KOMPLET: Sejumlah strategi disiapkan Alfamart agar pertumbuhan bisnis tetap terjaga. (IST)

SEMARANG – Pemerintah Kota (Pemkot) Semarang membantah informasi yang menyebut bahwa Semarang belum memiliki Peraturan Daerah (Perda) tentang minimarket. Pihak pemkot mengeklaim telah memiliki perda yang mengatur tentang berdirinya minimarket tersebut. Hal itu diatur dan tertuang di dalam Perda Pertokoan Modern.

Kendati demikian, diakui bahwa Perda tersebut dibuat setelah perkembangan bisnis di bidang minimarket di Kota Semarang terlanjur menjamur. “Kalau ditanya apakah Semarang punya perda minimarket? Saya jawab punya. Namun judulnya memang bukan perda minimarket, tapi Perda Pertokoan Modern,” kata Kepala Bagian Hukum Pemerintah Kota Semarang, Abdul Haris, dihubungi Jawa Pos Radar Semarang, Selasa (12/1).

Dijelaskannya, Perda Pertokoan Modern tersebut telah ada dan disetujui oleh dewan pada 2013 lalu. Sedangkan pengaturannya dilakukan pada 2013 melalui Peraturan Wali Kota (Perwal). “Melalui Perwal itu diatur spesifikasi jarak minimarket dan lain-lain. Sedangkan kuota di tiap-tiap kelurahan telah diatur dalam keputusan wali kota pada 2015. Saya masih ingat betul itu,” terang Haris.
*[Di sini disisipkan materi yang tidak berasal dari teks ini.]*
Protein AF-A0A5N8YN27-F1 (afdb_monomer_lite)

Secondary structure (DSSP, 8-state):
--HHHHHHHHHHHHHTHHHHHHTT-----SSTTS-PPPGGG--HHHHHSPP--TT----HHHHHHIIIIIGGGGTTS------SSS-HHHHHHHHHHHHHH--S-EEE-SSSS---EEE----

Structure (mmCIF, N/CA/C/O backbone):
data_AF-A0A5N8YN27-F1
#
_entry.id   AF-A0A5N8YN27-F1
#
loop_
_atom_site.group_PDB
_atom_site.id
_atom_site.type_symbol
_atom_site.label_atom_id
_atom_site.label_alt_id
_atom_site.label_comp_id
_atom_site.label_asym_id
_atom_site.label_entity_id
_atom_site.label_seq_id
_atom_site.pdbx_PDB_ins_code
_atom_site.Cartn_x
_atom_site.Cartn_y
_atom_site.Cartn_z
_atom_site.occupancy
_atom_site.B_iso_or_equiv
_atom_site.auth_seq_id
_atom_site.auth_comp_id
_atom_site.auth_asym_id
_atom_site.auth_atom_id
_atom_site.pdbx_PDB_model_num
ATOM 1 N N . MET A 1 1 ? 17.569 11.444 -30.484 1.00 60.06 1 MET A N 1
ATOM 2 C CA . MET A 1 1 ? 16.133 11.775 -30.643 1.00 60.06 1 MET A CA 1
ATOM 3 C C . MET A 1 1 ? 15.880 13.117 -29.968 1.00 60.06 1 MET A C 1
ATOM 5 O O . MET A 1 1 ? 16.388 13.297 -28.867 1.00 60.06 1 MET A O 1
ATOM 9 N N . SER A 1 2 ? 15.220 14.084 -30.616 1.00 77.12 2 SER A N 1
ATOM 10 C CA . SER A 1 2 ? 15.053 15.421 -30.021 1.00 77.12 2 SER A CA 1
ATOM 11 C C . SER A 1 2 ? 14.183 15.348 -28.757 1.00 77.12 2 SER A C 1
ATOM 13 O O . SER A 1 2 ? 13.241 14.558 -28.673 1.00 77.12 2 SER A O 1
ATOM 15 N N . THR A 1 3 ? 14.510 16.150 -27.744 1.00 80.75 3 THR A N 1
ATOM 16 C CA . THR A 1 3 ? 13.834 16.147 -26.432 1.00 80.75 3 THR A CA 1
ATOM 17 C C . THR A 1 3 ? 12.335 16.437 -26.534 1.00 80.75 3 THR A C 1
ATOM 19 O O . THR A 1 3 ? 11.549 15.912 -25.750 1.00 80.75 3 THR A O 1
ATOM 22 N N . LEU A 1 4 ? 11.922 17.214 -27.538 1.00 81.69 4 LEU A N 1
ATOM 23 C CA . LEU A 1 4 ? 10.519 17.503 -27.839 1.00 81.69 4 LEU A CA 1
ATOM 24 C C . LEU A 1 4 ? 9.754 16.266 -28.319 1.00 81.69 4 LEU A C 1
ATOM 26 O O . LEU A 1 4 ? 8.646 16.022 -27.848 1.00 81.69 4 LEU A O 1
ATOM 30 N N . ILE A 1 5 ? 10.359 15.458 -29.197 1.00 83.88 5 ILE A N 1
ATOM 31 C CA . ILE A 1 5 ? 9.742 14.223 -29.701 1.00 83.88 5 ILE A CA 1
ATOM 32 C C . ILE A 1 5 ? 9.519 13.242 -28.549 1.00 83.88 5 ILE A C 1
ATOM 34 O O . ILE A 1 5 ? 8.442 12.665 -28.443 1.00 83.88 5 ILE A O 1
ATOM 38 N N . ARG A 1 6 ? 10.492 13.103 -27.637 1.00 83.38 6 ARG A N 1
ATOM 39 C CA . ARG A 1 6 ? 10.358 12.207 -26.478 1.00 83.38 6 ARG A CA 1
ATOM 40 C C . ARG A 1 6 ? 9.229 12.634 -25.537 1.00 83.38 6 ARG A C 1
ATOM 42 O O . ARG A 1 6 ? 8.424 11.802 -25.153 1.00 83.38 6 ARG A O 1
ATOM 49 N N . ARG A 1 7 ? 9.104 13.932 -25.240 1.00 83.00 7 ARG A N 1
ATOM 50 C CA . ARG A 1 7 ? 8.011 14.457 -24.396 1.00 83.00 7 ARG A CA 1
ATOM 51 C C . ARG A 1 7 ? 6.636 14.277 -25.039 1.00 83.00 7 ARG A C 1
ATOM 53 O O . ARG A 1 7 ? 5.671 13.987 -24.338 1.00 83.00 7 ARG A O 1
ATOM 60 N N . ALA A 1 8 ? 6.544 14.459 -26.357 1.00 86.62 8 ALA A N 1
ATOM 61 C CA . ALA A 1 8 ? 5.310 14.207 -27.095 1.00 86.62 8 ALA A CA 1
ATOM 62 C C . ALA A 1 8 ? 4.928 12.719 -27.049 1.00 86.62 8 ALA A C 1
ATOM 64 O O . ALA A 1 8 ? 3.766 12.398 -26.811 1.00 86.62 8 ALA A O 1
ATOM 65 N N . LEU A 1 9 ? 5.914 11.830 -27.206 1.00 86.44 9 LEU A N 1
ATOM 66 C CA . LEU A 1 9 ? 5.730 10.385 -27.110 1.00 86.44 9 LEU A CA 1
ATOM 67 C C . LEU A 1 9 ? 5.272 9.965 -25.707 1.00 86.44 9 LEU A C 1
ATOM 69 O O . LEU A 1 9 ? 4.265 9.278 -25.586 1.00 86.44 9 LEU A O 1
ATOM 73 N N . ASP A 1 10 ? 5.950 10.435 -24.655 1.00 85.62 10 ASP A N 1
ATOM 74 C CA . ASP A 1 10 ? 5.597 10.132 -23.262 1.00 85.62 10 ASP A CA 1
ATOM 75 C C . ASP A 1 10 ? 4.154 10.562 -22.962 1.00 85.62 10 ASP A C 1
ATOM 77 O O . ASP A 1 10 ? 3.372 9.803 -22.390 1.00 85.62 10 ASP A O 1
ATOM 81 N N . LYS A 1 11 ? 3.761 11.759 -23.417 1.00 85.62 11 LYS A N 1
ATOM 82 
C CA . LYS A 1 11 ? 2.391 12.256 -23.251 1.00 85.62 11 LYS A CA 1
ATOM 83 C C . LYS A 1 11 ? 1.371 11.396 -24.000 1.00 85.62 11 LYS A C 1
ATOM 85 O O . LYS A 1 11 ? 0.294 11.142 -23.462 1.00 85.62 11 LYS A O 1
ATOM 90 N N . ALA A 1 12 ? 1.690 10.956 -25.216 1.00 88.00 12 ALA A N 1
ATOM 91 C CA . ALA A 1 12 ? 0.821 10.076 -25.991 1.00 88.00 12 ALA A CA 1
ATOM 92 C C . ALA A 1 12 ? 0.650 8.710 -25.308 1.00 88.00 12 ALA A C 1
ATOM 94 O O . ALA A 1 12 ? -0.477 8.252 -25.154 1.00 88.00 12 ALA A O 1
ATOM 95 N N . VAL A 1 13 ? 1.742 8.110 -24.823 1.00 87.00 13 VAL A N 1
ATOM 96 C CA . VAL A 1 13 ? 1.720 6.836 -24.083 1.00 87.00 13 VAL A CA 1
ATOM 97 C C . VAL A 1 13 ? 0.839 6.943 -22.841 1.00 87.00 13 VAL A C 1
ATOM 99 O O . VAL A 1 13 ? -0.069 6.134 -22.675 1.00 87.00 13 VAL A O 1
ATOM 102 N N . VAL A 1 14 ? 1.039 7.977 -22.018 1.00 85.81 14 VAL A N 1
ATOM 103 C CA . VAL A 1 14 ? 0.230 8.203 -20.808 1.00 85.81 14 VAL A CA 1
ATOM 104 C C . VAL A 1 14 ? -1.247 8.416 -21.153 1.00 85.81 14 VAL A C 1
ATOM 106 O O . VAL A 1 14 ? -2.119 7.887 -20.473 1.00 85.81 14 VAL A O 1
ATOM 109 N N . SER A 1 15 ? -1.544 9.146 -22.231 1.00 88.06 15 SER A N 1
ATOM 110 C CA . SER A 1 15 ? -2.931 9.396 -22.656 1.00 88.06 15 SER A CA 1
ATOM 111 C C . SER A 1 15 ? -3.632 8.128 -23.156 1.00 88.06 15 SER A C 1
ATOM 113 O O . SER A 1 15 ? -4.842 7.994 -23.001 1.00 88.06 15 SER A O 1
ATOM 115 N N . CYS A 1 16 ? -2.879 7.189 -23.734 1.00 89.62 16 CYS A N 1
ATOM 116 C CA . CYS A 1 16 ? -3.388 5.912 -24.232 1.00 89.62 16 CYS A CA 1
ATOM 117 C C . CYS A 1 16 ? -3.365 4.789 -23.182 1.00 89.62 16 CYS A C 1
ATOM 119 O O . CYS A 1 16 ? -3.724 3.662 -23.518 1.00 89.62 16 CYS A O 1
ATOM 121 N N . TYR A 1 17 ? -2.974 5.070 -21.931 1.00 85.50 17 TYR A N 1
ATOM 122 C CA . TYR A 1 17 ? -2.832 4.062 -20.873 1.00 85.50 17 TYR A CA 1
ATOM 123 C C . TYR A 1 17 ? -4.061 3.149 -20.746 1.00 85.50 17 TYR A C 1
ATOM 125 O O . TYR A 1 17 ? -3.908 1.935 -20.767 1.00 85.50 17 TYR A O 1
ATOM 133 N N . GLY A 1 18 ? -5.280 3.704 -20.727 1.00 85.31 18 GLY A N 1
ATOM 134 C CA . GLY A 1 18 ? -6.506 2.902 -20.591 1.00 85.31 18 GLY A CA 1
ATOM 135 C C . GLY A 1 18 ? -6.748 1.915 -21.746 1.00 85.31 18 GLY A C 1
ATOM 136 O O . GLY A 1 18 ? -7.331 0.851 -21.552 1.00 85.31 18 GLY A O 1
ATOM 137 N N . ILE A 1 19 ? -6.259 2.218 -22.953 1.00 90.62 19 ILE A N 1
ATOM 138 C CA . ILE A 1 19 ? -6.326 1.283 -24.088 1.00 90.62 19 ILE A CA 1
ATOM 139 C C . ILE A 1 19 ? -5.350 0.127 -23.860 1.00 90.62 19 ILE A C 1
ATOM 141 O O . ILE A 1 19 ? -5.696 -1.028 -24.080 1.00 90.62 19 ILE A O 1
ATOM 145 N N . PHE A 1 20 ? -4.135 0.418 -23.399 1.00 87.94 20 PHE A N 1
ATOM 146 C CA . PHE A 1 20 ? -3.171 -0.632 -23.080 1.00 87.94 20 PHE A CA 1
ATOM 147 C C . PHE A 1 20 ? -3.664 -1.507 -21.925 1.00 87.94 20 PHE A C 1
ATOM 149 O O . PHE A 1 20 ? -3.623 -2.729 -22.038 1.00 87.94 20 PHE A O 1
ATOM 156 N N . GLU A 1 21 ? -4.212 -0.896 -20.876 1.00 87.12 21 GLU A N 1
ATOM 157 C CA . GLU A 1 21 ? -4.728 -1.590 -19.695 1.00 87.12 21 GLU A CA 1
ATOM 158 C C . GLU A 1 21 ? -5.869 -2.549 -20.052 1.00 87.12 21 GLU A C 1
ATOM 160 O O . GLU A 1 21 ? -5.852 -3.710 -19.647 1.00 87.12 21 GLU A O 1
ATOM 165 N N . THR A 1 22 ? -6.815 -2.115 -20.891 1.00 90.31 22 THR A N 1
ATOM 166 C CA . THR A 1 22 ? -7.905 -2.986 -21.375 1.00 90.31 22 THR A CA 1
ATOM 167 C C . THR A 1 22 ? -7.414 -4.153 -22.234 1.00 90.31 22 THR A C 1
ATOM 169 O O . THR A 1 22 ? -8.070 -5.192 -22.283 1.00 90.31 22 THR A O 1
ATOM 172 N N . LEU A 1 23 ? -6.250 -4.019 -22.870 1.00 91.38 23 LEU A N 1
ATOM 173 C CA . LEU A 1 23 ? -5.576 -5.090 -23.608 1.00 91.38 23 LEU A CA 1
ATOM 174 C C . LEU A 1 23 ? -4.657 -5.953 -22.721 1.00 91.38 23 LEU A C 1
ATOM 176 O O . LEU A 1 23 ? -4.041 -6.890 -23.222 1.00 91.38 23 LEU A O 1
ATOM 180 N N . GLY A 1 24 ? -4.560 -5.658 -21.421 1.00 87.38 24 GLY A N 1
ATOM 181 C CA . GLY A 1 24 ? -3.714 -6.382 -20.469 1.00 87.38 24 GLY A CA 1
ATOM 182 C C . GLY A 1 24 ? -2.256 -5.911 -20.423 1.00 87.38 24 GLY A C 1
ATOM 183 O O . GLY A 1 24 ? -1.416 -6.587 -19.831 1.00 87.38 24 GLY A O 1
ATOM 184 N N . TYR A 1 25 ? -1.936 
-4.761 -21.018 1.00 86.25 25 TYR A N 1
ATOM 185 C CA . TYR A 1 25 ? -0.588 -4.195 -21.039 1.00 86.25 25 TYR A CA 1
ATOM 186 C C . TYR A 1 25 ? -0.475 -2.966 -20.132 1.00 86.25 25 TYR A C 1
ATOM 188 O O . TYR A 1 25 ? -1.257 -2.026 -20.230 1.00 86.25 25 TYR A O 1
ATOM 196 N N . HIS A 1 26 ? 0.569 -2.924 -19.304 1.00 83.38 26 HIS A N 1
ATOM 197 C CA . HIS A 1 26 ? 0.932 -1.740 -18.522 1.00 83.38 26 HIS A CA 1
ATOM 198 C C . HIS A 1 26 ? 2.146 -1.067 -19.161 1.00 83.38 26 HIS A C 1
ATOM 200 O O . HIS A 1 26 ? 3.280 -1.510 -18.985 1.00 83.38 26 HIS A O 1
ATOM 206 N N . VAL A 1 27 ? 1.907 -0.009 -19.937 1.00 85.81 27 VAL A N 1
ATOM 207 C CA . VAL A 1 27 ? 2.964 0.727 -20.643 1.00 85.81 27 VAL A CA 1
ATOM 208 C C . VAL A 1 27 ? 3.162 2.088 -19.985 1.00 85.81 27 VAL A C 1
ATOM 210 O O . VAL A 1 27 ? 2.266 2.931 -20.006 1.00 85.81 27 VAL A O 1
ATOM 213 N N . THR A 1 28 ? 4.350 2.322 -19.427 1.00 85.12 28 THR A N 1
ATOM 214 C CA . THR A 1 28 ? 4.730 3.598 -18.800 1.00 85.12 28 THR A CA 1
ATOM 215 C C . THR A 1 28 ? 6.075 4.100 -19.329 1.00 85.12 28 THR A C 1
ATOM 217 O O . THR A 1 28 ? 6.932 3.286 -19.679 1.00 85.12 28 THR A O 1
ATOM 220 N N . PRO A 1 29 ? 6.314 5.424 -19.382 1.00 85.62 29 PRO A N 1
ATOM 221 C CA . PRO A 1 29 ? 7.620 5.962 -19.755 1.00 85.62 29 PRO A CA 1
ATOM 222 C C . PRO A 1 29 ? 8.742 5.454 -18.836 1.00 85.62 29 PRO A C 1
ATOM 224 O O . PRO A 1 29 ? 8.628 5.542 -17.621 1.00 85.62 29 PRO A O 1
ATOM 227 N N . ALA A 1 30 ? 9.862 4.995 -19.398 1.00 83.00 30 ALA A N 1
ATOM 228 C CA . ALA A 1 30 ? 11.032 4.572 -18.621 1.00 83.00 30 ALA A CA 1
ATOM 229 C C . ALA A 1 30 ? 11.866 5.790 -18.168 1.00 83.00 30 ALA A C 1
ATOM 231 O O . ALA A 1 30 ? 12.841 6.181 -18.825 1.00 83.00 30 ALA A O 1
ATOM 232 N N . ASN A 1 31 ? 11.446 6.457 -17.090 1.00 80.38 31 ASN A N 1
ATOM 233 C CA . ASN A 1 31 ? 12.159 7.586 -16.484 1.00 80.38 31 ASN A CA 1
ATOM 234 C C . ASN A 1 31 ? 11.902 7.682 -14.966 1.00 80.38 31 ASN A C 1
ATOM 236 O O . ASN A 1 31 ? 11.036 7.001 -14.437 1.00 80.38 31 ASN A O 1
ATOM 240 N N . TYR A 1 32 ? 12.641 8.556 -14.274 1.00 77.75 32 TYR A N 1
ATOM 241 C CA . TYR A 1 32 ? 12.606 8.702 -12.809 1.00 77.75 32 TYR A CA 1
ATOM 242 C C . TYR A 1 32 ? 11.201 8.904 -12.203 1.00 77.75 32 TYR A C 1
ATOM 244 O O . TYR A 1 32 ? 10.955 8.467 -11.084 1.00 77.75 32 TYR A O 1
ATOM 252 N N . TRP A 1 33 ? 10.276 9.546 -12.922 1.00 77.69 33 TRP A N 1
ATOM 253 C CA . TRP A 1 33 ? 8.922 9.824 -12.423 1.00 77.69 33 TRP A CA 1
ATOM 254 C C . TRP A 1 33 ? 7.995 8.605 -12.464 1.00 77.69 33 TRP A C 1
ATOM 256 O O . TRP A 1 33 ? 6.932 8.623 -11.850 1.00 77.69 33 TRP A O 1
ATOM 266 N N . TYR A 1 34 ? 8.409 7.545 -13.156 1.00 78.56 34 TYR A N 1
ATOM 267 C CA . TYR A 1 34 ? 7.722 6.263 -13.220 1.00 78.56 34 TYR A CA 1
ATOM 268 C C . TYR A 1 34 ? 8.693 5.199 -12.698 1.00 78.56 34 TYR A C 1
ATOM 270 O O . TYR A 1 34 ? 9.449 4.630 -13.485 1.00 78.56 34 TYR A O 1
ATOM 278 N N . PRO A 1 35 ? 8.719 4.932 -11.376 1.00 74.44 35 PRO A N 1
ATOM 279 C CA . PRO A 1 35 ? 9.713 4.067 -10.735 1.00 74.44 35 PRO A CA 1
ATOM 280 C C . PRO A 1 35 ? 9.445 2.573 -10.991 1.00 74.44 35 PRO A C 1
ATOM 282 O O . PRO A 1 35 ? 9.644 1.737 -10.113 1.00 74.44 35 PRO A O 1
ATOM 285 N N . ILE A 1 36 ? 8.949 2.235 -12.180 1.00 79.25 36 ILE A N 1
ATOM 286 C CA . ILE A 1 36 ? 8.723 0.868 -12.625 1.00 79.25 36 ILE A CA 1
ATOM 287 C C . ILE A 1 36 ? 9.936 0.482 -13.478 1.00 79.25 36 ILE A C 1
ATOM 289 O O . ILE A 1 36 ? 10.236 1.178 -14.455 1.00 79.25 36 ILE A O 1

Perda Pertokoan Modern, lanjutnya, memang bukan secara eksplisit bicara minimarket. Akan tetapi aturan minimarket masuk dalam Perda Pertokoan Modern. Namun demikian, pihaknya mengakui bahwa perkembangan bisnis bidang minimarket telah menjamur terlebih dahulu, sedangkan perda tersebut baru dibuat belakangan. Sehingga perda tersebut saat ini memang hanya bisa membatasi terus berkembangnya minimarket, namun sudah banyak kios tradisional yang sudah terlanjut gulung tikar. “Minimarket sudah menjamur terlebih dahulu, sedangkan perda-nya baru ada belakangan ini,” katanya.

Bagaimana untuk melakukan penataan minimarket yang sudah terlanjut menjamur? Haris mengakui, bahwa itu menjadi kendala yang cukup sulit. “Untuk melakukan penataan atas menjamurnya minimarket, tentu dibutuhkan kebijakan-kebijakan. Karena memang telah menjamur terlebih dahulu,” katanya.